[Saved data entries]
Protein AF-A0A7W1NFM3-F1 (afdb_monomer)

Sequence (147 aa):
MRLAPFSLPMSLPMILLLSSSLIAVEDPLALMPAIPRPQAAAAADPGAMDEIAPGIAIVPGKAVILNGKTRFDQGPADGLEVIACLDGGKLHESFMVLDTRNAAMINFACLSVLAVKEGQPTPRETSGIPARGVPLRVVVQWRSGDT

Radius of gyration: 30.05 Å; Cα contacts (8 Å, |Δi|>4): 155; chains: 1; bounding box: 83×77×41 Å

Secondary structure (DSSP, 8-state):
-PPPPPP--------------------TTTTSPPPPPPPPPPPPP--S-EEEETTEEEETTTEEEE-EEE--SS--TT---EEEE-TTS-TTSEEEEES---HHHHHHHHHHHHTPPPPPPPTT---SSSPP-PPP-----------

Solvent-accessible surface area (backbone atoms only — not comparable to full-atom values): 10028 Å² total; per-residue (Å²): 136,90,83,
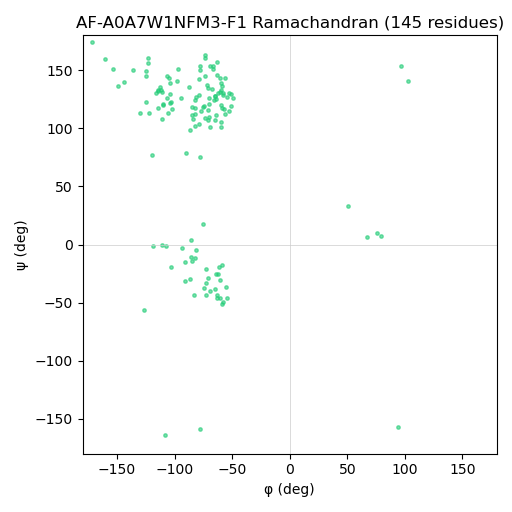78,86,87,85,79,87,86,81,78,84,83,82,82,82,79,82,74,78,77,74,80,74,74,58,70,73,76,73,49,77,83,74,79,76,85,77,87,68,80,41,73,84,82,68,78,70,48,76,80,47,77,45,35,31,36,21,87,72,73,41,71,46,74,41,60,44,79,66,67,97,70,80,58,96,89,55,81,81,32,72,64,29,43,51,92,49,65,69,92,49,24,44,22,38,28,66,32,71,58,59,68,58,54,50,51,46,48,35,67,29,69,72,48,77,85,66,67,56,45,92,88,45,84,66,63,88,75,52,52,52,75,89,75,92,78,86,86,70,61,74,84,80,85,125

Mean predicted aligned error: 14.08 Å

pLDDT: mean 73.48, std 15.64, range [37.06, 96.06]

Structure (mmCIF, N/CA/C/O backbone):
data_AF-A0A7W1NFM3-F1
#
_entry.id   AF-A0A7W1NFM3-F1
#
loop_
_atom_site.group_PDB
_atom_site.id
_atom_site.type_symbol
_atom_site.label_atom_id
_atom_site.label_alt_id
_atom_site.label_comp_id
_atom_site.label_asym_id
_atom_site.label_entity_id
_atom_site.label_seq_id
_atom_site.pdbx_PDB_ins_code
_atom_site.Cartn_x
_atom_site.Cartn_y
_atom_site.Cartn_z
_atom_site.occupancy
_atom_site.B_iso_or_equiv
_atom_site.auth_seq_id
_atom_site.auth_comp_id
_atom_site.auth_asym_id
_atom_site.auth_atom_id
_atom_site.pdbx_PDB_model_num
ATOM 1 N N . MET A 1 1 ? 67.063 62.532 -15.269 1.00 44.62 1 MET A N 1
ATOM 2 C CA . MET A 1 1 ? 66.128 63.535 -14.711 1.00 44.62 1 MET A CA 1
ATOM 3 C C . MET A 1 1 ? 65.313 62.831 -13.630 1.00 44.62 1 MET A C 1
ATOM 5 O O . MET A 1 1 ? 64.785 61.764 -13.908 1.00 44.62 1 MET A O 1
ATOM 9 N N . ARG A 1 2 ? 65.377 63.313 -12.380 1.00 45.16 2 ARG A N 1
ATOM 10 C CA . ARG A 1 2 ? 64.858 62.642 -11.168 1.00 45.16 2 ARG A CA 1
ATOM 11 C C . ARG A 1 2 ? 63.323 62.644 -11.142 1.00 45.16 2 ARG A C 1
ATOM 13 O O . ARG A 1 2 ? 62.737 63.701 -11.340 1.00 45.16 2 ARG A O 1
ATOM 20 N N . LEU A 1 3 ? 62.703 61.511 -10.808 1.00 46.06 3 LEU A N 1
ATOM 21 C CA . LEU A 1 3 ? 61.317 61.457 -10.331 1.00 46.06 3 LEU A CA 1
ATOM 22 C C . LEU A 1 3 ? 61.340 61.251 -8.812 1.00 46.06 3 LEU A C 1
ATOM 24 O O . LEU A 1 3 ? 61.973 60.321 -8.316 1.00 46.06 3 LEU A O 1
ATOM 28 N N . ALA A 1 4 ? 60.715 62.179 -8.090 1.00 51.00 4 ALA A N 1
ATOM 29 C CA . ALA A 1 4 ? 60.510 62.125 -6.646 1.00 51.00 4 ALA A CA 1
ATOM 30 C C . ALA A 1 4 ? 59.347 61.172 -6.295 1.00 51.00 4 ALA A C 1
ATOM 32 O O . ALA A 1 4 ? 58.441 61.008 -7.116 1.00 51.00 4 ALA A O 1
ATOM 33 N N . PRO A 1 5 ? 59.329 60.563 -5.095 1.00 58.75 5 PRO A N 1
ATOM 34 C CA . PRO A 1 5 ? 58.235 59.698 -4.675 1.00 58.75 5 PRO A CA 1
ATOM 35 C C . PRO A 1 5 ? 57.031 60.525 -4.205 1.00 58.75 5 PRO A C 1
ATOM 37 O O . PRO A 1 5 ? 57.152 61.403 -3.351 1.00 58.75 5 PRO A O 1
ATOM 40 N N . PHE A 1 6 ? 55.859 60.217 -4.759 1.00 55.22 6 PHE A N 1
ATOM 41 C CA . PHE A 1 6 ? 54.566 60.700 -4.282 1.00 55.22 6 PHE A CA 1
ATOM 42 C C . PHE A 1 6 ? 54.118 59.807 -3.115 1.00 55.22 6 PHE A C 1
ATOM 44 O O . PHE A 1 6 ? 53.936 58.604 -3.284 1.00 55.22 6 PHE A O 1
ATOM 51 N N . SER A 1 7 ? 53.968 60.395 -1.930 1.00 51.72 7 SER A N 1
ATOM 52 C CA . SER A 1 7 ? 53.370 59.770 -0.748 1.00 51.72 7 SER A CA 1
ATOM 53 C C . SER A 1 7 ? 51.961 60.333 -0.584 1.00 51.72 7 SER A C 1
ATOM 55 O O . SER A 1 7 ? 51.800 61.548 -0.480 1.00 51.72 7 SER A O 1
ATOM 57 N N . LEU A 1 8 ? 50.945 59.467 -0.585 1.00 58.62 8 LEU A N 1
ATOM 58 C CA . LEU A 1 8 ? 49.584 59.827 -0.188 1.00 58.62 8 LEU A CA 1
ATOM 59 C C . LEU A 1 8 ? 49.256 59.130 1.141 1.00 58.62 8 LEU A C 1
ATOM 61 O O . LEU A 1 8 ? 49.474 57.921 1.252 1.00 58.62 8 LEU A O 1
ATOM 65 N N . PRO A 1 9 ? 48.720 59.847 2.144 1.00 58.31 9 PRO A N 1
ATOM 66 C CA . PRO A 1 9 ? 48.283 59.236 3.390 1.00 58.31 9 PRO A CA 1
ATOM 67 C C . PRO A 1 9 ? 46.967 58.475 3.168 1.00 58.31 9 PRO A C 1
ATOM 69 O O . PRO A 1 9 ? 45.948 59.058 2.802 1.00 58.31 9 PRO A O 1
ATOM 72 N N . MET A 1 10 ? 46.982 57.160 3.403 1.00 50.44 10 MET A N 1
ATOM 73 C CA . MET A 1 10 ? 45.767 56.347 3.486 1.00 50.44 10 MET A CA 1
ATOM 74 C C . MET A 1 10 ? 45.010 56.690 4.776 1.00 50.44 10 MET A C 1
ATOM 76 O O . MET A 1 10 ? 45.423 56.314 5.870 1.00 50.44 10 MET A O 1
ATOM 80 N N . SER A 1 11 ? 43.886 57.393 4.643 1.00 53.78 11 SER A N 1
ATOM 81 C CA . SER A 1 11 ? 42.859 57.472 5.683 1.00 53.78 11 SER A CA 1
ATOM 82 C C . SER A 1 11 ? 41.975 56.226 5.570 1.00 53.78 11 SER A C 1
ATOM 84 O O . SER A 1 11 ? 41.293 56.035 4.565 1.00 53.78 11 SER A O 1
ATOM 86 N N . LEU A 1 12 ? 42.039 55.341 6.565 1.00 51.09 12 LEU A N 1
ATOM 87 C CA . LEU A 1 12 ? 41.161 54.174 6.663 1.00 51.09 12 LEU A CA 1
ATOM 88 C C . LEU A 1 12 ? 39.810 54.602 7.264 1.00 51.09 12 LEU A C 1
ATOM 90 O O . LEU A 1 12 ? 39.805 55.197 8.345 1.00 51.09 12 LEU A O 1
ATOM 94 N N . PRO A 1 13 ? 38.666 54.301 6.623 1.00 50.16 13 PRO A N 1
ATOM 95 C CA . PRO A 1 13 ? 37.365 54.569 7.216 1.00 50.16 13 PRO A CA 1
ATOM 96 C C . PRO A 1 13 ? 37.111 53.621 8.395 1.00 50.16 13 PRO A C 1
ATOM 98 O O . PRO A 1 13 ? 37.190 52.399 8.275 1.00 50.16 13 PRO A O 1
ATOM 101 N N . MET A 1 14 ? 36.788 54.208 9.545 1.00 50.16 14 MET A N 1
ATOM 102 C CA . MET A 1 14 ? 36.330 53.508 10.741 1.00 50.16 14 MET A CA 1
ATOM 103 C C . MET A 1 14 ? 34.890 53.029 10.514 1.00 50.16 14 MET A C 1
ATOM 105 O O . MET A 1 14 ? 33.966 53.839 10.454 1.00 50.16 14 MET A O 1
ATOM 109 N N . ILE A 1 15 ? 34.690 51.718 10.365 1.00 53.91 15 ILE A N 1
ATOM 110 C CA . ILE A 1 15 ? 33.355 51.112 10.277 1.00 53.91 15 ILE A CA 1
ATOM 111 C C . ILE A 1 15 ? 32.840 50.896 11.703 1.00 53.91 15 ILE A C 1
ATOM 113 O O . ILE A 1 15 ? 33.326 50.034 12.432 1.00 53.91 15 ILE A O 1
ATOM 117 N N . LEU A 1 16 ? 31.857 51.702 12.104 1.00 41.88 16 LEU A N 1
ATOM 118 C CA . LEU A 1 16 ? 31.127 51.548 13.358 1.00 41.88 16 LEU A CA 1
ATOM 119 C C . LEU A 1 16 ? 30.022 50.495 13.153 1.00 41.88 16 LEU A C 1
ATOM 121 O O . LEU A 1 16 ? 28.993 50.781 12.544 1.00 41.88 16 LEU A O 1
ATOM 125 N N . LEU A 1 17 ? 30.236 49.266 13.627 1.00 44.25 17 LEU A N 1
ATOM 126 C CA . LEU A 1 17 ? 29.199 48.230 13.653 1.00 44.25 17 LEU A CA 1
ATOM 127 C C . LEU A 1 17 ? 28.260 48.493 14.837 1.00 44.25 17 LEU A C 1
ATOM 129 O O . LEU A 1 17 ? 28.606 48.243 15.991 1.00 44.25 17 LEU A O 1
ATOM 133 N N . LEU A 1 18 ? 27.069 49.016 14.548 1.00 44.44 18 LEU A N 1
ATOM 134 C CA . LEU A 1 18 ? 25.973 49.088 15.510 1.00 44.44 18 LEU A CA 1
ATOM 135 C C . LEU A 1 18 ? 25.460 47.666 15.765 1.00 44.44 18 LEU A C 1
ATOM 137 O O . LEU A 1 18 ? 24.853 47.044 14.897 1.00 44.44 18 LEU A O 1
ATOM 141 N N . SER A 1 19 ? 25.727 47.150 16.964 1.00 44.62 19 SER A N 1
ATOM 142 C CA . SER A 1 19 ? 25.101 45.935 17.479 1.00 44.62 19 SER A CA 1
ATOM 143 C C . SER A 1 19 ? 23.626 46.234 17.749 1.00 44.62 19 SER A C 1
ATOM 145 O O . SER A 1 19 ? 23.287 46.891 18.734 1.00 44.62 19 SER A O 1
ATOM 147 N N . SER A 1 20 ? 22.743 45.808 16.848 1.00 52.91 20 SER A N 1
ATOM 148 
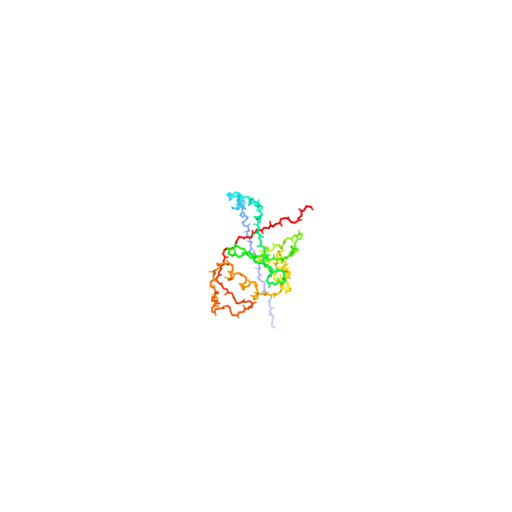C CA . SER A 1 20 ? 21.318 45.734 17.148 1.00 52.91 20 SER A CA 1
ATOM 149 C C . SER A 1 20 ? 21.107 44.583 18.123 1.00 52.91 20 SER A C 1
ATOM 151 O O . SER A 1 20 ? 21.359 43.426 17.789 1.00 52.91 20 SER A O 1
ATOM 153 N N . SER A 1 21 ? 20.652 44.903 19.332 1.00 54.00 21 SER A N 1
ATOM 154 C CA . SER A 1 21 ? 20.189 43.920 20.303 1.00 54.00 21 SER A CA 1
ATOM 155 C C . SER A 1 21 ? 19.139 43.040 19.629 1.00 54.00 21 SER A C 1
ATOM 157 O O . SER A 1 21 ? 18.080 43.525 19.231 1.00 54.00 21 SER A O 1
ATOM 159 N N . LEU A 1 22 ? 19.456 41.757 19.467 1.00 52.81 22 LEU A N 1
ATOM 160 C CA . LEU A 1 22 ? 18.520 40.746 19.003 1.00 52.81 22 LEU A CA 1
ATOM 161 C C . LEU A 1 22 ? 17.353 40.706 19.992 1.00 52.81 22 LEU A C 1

_Aim of the exercise_. Lines in the data that hold "backbone" must be located and copied.

_Your response_.
Solvent-accessible surface area (backbone atoms only — not comparable to full-atom values): 10028 Å² total; per-residue (Å²): 136,90,83,
Structure (mmCIF, N/CA/C/O backbone):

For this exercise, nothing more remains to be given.